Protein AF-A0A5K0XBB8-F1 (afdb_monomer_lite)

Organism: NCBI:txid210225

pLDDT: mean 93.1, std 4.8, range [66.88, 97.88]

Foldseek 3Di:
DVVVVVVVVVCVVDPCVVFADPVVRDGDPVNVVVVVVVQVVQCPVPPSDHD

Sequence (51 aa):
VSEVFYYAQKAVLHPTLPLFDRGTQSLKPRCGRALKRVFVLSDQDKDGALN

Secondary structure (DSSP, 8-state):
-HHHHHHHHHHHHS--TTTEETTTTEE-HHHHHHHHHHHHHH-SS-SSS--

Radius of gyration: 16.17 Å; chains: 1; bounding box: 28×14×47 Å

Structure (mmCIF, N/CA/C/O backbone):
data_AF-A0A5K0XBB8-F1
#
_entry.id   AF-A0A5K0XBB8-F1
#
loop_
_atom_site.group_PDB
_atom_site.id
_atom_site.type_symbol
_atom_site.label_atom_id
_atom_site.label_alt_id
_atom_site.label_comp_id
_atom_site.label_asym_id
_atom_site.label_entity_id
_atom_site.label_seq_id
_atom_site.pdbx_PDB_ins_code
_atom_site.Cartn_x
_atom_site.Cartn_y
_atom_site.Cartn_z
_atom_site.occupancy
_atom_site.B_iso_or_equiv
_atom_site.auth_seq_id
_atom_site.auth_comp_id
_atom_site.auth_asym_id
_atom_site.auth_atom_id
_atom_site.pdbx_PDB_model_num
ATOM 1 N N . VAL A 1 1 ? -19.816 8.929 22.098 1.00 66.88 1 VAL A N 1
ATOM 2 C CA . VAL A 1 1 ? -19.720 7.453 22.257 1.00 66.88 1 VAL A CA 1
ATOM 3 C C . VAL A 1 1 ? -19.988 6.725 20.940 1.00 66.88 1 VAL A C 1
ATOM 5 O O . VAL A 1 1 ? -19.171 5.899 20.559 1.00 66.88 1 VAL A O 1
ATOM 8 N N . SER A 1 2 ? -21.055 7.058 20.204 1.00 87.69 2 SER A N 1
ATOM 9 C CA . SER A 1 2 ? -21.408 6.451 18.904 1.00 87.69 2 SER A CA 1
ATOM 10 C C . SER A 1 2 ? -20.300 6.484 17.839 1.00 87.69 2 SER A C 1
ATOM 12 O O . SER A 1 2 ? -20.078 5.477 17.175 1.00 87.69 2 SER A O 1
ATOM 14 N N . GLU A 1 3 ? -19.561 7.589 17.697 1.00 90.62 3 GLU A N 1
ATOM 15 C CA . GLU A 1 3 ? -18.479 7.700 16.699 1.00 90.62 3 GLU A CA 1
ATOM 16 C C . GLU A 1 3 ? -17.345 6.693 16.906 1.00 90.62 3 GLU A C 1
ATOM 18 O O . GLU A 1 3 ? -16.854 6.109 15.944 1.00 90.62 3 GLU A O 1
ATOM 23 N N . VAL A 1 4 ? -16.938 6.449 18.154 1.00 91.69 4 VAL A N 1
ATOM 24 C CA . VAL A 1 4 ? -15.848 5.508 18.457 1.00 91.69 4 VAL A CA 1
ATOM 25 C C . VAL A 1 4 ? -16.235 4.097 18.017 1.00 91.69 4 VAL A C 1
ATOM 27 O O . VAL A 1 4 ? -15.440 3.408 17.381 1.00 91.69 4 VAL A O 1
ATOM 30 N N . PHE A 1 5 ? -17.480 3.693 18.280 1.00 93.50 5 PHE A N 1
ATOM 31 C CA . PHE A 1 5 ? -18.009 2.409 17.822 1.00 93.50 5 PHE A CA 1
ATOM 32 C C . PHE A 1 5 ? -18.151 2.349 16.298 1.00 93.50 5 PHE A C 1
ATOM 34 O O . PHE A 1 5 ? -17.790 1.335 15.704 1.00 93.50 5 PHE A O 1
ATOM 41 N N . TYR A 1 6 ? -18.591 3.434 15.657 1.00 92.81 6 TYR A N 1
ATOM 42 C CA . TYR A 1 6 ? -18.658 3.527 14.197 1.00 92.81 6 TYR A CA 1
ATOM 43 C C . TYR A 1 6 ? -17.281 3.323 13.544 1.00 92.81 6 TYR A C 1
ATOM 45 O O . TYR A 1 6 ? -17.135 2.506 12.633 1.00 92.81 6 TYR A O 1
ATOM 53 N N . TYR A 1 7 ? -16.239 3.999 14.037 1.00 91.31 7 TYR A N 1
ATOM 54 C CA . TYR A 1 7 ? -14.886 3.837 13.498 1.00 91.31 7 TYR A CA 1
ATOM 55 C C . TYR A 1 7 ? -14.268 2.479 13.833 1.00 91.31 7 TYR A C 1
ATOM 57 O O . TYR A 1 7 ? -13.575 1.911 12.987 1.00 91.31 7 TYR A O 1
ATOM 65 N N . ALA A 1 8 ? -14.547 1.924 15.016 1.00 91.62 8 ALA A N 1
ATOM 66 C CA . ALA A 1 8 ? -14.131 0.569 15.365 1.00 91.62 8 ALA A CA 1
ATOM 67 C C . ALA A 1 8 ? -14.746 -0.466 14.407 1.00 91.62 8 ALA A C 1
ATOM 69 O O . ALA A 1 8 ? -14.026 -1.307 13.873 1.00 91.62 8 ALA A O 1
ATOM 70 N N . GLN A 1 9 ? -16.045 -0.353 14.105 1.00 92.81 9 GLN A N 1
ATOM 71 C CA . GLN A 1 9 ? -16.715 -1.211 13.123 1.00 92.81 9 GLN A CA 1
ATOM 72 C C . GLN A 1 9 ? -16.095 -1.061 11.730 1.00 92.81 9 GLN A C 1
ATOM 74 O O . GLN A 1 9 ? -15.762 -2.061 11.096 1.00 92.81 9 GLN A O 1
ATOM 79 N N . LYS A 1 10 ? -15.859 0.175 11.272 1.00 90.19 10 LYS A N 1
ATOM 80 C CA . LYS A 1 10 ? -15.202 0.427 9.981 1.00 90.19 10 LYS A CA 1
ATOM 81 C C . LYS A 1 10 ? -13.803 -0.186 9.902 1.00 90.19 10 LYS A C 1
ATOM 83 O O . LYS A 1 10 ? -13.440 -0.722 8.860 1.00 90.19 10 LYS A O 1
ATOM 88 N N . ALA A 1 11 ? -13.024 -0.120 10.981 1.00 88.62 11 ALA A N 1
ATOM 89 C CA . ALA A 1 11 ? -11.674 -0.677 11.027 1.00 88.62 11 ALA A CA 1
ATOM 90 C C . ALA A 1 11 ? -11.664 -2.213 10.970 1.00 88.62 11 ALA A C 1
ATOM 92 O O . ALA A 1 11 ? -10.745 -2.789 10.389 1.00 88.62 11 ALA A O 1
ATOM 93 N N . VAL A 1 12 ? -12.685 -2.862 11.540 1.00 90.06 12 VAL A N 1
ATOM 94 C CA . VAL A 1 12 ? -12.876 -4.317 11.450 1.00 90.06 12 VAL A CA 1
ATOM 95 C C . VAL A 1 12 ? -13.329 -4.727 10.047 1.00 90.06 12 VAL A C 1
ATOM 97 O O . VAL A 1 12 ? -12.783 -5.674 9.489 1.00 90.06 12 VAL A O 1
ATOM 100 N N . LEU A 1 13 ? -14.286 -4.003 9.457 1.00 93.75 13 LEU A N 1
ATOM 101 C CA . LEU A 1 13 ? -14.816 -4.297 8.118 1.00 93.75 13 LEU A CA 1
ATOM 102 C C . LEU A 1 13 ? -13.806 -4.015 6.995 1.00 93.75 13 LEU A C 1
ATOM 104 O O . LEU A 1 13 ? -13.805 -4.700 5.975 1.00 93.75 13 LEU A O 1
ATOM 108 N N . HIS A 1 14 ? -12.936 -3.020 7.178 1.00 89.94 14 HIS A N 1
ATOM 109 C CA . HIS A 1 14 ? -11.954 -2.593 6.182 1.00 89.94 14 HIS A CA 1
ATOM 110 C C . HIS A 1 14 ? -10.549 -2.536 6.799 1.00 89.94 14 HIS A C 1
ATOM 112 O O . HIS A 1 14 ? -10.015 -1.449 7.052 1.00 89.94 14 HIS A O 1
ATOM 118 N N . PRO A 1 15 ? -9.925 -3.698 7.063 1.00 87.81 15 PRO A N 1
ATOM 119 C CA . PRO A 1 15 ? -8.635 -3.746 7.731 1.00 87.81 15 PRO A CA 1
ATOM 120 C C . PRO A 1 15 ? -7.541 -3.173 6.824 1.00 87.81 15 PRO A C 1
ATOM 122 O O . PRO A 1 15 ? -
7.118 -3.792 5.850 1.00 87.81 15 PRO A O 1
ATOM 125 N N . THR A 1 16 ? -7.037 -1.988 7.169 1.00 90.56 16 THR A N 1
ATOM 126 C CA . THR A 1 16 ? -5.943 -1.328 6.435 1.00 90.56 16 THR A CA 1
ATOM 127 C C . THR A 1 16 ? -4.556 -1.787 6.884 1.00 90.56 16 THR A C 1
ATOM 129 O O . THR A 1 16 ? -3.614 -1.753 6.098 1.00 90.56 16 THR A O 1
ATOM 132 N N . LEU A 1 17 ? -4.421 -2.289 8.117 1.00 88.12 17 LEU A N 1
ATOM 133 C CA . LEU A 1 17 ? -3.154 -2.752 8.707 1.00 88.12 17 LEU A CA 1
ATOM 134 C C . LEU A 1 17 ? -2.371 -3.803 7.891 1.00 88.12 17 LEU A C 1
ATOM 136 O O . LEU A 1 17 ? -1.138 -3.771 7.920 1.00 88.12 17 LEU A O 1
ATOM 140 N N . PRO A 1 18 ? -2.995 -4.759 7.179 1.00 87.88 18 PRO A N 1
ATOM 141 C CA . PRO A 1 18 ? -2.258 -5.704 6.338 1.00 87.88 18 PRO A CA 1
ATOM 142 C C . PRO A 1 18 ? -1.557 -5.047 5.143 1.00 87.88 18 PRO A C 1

Aim of the exercise: Repeat, exactly as they stand above, the lines from the line with "ATOM 94 C CA" to the line with "ATOM 141 C CA", both lines included.

Response below:
ATOM 94 C CA . VAL A 1 12 ? -12.876 -4.317 11.450 1.00 90.06 12 VAL A CA 1
ATOM 95 C C . VAL A 1 12 ? -13.329 -4.727 10.047 1.00 90.06 12 VAL A C 1
ATOM 97 O O . VAL A 1 12 ? -12.783 -5.674 9.489 1.00 90.06 12 VAL A O 1
ATOM 100 N N . LEU A 1 13 ? -14.286 -4.003 9.457 1.00 93.75 13 LEU A N 1
ATOM 101 C CA . LEU A 1 13 ? -14.816 -4.297 8.118 1.00 93.75 13 LEU A CA 1
ATOM 102 C C . LEU A 1 13 ? -13.806 -4.015 6.995 1.00 93.75 13 LEU A C 1
ATOM 104 O O . LEU A 1 13 ? -13.805 -4.700 5.975 1.00 93.75 13 LEU A O 1
ATOM 108 N N . HIS A 1 14 ? -12.936 -3.020 7.178 1.00 89.94 14 HIS A N 1
ATOM 109 C CA . HIS A 1 14 ? -11.954 -2.593 6.182 1.00 89.94 14 HIS A CA 1
ATOM 110 C C . HIS A 1 14 ? -10.549 -2.536 6.799 1.00 89.94 14 HIS A C 1
ATOM 112 O O . HIS A 1 14 ? -10.015 -1.449 7.052 1.00 89.94 14 HIS A O 1
ATOM 118 N N . PRO A 1 15 ? -9.925 -3.698 7.063 1.00 87.81 15 PRO A N 1
ATOM 119 C CA . PRO A 1 15 ? -8.635 -3.746 7.731 1.00 87.81 15 PRO A CA 1
ATOM 120 C C . PRO A 1 15 ? -7.541 -3.173 6.824 1.00 87.81 15 PRO A C 1
ATOM 122 O O . PRO A 1 15 ? -
7.118 -3.792 5.850 1.00 87.81 15 PRO A O 1
ATOM 125 N N . THR A 1 16 ? -7.037 -1.988 7.169 1.00 90.56 16 THR A N 1
ATOM 126 C CA . THR A 1 16 ? -5.943 -1.328 6.435 1.00 90.56 16 THR A CA 1
ATOM 127 C C . THR A 1 16 ? -4.556 -1.787 6.884 1.00 90.56 16 THR A C 1
ATOM 129 O O . THR A 1 16 ? -3.614 -1.753 6.098 1.00 90.56 16 THR A O 1
ATOM 132 N N . LEU A 1 17 ? -4.421 -2.289 8.117 1.00 88.12 17 LEU A N 1
ATOM 133 C CA . LEU A 1 17 ? -3.154 -2.752 8.707 1.00 88.12 17 LEU A CA 1
ATOM 134 C C . LEU A 1 17 ? -2.371 -3.803 7.891 1.00 88.12 17 LEU A C 1
ATOM 136 O O . LEU A 1 17 ? -1.138 -3.771 7.920 1.00 88.12 17 LEU A O 1
ATOM 140 N N . PRO A 1 18 ? -2.995 -4.759 7.179 1.00 87.88 18 PRO A N 1
ATOM 141 C CA . PRO A 1 18 ? -2.258 -5.704 6.338 1.00 87.88 18 PRO A CA 1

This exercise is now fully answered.